■ **THE PROBLEM**
When you reach the line containing "ATOM 168 C C" in the data below, begin returning lines exactly as written, and stop once the line containing "ATOM 176 C C" has been returned.
(RECORDS SUPPLIED)
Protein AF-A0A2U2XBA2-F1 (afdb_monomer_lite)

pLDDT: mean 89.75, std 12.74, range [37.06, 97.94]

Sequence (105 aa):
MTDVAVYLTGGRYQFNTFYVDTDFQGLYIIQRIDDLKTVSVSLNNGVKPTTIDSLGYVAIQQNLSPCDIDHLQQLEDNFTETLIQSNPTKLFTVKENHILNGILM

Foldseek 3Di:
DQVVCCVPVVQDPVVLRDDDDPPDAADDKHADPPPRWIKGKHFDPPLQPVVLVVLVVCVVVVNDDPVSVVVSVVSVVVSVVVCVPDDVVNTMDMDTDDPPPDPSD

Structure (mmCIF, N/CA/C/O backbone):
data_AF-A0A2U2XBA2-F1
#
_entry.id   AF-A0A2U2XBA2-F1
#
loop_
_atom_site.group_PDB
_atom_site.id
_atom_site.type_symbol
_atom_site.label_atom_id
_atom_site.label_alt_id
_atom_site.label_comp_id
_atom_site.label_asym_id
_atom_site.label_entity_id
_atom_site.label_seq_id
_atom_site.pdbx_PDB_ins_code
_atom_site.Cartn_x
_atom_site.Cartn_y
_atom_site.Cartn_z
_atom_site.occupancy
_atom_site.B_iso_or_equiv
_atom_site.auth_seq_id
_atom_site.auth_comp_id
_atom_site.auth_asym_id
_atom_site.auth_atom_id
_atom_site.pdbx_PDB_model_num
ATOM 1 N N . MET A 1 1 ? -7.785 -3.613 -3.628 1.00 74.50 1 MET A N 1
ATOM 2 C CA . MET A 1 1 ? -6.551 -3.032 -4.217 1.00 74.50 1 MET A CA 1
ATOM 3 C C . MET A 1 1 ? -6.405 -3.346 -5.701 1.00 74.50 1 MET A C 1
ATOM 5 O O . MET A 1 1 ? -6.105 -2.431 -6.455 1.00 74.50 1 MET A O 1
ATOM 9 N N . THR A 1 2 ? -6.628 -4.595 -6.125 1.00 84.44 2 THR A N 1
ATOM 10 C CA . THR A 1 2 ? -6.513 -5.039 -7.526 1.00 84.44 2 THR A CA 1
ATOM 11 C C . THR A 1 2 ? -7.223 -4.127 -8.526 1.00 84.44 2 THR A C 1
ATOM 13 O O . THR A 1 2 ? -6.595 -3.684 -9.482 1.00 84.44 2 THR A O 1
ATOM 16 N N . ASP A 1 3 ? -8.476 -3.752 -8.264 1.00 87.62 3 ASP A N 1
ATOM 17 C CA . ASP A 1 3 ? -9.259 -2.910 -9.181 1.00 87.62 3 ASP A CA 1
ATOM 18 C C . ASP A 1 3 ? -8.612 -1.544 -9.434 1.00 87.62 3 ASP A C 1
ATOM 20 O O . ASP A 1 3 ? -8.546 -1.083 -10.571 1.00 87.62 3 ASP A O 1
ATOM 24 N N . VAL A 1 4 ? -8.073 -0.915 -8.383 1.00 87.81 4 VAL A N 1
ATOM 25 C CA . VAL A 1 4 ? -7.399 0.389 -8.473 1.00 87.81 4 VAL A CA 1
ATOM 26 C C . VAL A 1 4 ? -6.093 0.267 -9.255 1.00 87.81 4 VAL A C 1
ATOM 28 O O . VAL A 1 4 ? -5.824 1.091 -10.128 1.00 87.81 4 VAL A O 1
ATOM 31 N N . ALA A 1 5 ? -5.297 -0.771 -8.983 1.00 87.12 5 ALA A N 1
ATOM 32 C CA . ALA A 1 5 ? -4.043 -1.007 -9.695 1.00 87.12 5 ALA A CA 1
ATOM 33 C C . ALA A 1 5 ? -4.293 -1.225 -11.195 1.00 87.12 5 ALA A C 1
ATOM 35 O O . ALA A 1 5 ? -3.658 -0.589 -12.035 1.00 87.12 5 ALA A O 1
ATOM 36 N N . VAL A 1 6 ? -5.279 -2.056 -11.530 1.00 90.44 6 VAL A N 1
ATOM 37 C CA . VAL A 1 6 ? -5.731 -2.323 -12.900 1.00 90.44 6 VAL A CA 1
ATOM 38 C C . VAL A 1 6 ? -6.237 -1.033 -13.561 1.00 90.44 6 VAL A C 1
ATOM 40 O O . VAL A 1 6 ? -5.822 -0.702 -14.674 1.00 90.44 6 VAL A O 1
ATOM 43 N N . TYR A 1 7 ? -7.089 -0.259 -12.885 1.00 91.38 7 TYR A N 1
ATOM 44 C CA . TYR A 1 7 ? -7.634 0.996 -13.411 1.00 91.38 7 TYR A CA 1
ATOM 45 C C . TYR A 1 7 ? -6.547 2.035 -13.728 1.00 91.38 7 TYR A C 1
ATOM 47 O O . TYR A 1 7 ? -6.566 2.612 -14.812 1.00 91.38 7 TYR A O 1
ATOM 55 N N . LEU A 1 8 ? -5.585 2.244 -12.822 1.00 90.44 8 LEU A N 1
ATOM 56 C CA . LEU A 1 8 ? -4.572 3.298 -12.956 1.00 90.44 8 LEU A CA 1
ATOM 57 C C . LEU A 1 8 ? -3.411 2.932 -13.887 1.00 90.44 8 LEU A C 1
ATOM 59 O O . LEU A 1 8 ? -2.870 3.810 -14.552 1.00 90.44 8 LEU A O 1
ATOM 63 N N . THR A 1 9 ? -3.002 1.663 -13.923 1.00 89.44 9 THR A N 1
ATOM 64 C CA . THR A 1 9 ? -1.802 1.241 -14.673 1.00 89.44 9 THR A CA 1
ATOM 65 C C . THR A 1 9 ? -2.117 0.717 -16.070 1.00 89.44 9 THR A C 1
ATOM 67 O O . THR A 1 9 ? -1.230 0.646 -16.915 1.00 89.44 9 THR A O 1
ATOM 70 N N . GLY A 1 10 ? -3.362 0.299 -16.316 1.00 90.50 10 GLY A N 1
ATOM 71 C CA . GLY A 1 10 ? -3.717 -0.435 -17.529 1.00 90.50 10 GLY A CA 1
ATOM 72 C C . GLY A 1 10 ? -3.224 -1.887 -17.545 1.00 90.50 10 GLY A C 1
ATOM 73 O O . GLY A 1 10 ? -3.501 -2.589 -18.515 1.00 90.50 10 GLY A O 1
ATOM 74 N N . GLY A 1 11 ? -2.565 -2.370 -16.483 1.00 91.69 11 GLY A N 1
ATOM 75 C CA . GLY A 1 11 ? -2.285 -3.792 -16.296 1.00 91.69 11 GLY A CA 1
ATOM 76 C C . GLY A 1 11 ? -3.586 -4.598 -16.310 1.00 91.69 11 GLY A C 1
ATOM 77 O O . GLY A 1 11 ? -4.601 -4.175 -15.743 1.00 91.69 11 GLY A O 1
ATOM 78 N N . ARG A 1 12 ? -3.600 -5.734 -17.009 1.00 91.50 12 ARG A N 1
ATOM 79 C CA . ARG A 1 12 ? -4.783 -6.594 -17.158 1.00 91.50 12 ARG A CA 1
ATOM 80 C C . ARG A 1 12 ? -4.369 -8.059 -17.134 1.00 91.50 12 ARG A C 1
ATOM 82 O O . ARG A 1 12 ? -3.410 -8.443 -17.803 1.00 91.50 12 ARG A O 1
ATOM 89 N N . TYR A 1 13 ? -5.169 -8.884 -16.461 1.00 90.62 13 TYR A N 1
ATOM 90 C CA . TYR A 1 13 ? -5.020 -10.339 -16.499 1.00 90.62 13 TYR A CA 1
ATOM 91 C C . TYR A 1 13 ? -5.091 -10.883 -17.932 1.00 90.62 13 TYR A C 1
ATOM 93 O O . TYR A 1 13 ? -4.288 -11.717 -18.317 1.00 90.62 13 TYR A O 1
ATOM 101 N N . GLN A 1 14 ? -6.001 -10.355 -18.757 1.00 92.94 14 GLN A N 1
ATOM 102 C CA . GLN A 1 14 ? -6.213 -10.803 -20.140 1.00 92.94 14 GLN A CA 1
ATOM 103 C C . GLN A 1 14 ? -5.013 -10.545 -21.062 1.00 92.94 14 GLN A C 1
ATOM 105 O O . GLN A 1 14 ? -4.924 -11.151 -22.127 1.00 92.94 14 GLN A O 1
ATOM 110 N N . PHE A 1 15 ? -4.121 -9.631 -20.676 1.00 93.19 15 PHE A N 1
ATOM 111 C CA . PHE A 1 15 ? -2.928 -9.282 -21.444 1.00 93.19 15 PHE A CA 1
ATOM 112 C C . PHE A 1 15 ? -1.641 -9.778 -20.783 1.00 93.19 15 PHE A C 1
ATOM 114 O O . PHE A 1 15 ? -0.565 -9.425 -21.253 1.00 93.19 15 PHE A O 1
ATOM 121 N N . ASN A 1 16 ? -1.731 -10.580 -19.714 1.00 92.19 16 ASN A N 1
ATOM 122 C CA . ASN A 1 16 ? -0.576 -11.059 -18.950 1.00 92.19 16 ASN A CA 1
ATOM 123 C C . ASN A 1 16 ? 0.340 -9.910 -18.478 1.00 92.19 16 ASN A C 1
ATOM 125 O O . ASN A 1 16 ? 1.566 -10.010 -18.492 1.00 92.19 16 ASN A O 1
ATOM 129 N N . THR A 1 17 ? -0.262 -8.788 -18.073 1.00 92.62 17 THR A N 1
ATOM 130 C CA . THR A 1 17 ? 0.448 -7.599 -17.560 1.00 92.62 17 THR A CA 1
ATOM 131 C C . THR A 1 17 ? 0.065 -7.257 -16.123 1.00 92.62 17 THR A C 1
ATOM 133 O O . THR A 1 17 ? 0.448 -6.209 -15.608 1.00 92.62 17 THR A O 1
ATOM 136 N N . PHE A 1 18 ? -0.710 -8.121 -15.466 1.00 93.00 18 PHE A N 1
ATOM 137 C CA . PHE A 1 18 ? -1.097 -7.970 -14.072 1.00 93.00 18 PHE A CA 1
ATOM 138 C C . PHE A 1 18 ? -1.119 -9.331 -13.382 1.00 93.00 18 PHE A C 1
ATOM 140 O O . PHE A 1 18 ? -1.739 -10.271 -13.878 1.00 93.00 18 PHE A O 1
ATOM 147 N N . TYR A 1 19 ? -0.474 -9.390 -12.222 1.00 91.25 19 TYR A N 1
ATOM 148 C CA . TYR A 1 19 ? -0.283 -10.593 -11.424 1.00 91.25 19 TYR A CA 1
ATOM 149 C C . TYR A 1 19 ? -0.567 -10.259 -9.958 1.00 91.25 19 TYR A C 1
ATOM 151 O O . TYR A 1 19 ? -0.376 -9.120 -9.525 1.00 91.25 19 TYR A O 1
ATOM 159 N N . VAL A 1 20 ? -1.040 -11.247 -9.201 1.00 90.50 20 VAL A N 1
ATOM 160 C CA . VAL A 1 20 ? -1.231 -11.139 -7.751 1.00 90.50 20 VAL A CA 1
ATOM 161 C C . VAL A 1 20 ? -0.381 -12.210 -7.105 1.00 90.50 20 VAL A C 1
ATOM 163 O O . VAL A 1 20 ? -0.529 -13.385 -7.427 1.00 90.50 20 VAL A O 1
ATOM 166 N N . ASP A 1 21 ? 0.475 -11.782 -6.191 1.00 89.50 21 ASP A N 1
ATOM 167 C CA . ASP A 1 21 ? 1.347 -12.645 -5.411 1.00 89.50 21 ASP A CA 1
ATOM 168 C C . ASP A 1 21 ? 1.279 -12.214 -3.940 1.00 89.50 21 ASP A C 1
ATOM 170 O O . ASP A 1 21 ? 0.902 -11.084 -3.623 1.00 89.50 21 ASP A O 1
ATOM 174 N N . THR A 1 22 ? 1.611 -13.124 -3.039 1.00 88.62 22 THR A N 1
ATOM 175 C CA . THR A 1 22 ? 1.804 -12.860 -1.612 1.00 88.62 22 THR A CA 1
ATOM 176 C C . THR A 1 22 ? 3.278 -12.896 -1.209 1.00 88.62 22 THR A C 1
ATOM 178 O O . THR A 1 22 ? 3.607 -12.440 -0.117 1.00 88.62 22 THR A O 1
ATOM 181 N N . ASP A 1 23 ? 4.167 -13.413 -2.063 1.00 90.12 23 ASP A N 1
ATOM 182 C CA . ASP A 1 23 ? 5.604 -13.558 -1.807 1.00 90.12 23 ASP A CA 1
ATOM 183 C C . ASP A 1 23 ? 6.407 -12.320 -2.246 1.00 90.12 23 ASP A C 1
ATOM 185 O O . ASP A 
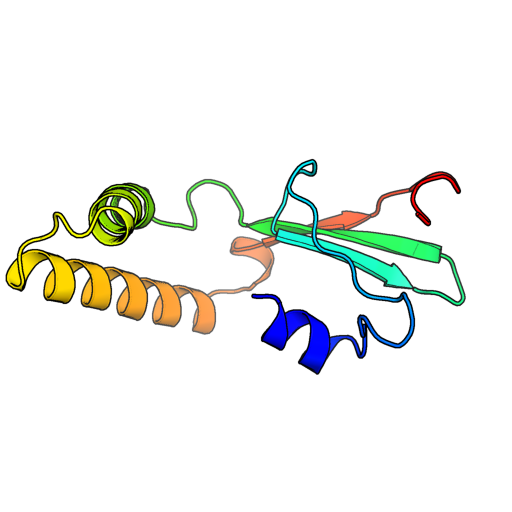1 23 ? 7.347 -12.377 -3.039 1.00 90.12 23 ASP A O 1
ATOM 189 N N . PHE A 1 24 ? 6.017 -11.145 -1.744 1.00 87.44 24 PHE A N 1
ATOM 190 C CA . PHE A 1 24 ? 6.817 -9.930 -1.889 1.00 87.44 24 PHE A CA 1
ATOM 191 C C . PHE A 1 24 ? 6.583 -8.952 -0.735 1.00 87.44 24 PHE A C 1
ATOM 193 O O . PHE A 1 24 ? 5.556 -8.969 -0.059 1.00 87.44 24 PHE A O 1
ATOM 200 N N . GLN A 1 25 ? 7.550 -8.060 -0.512 1.00 84.44 25 GLN A N 1
ATOM 201 C CA . GLN A 1 25 ? 7.402 -6.979 0.461 1.00 84.44 25 GLN A CA 1
ATOM 202 C C . GLN A 1 25 ? 6.829 -5.723 -0.196 1.00 84.44 25 GLN A C 1
A
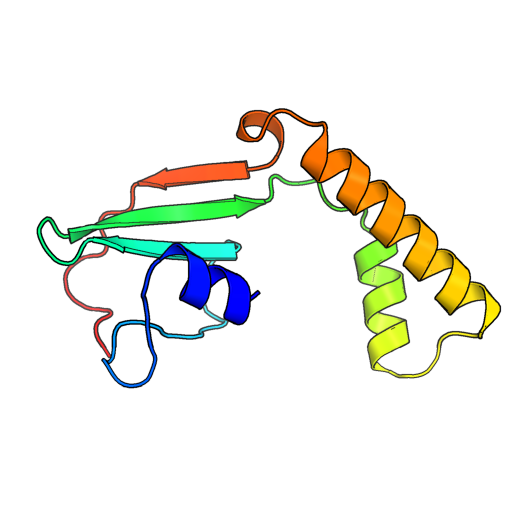TOM 204 O O . GLN A 1 25 ? 7.397 -5.198 -1.156 1.00 84.44 25 GLN A O 1
ATOM 209 N N . GLY A 1 26 ? 5.746 -5.201 0.377 1.00 87.62 26 GLY A N 1
ATOM 210 C CA . GLY A 1 26 ? 5.131 -3.939 -0.025 1.00 87.62 26 GLY A CA 1
ATOM 211 C C . GLY A 1 26 ? 3.661 -4.087 -0.398 1.00 87.62 26 GLY A C 1
ATOM 212 O O . GLY A 1 26 ? 3.007 -5.057 -0.036 1.00 87.62 26 GLY A O 1
ATOM 213 N N . LEU A 1 27 ? 3.135 -3.080 -1.096 1.00 90.12 27 LEU A N 1
ATOM 214 C CA . LEU A 1 27 ? 1.752 -3.040 -1.574 1.00 90.12 27 LEU A CA 1
ATOM 215 C C . LEU A 1 27 ? 1.635 -3.474 -3.035 1.00 90.12 27 LEU A C 1
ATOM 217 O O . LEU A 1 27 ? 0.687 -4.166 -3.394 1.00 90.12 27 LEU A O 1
(End RECORDS SUPPLIED)
■ **TASK OUTPUT**
ATOM 168 C C . ASP A 1 21 ? 1.279 -12.214 -3.940 1.00 89.50 21 ASP A C 1
ATOM 170 O O . ASP A 1 21 ? 0.902 -11.084 -3.623 1.00 89.50 21 ASP A O 1
ATOM 174 N N . THR A 1 22 ? 1.611 -13.124 -3.039 1.00 88.62 22 THR A N 1
ATOM 175 C CA . THR A 1 22 ? 1.804 -12.860 -1.612 1.00 88.62 22 THR A CA 1
ATOM 176 C C . THR A 1 22 ? 3.278 -12.896 -1.209 1.00 88.62 22 THR A C 1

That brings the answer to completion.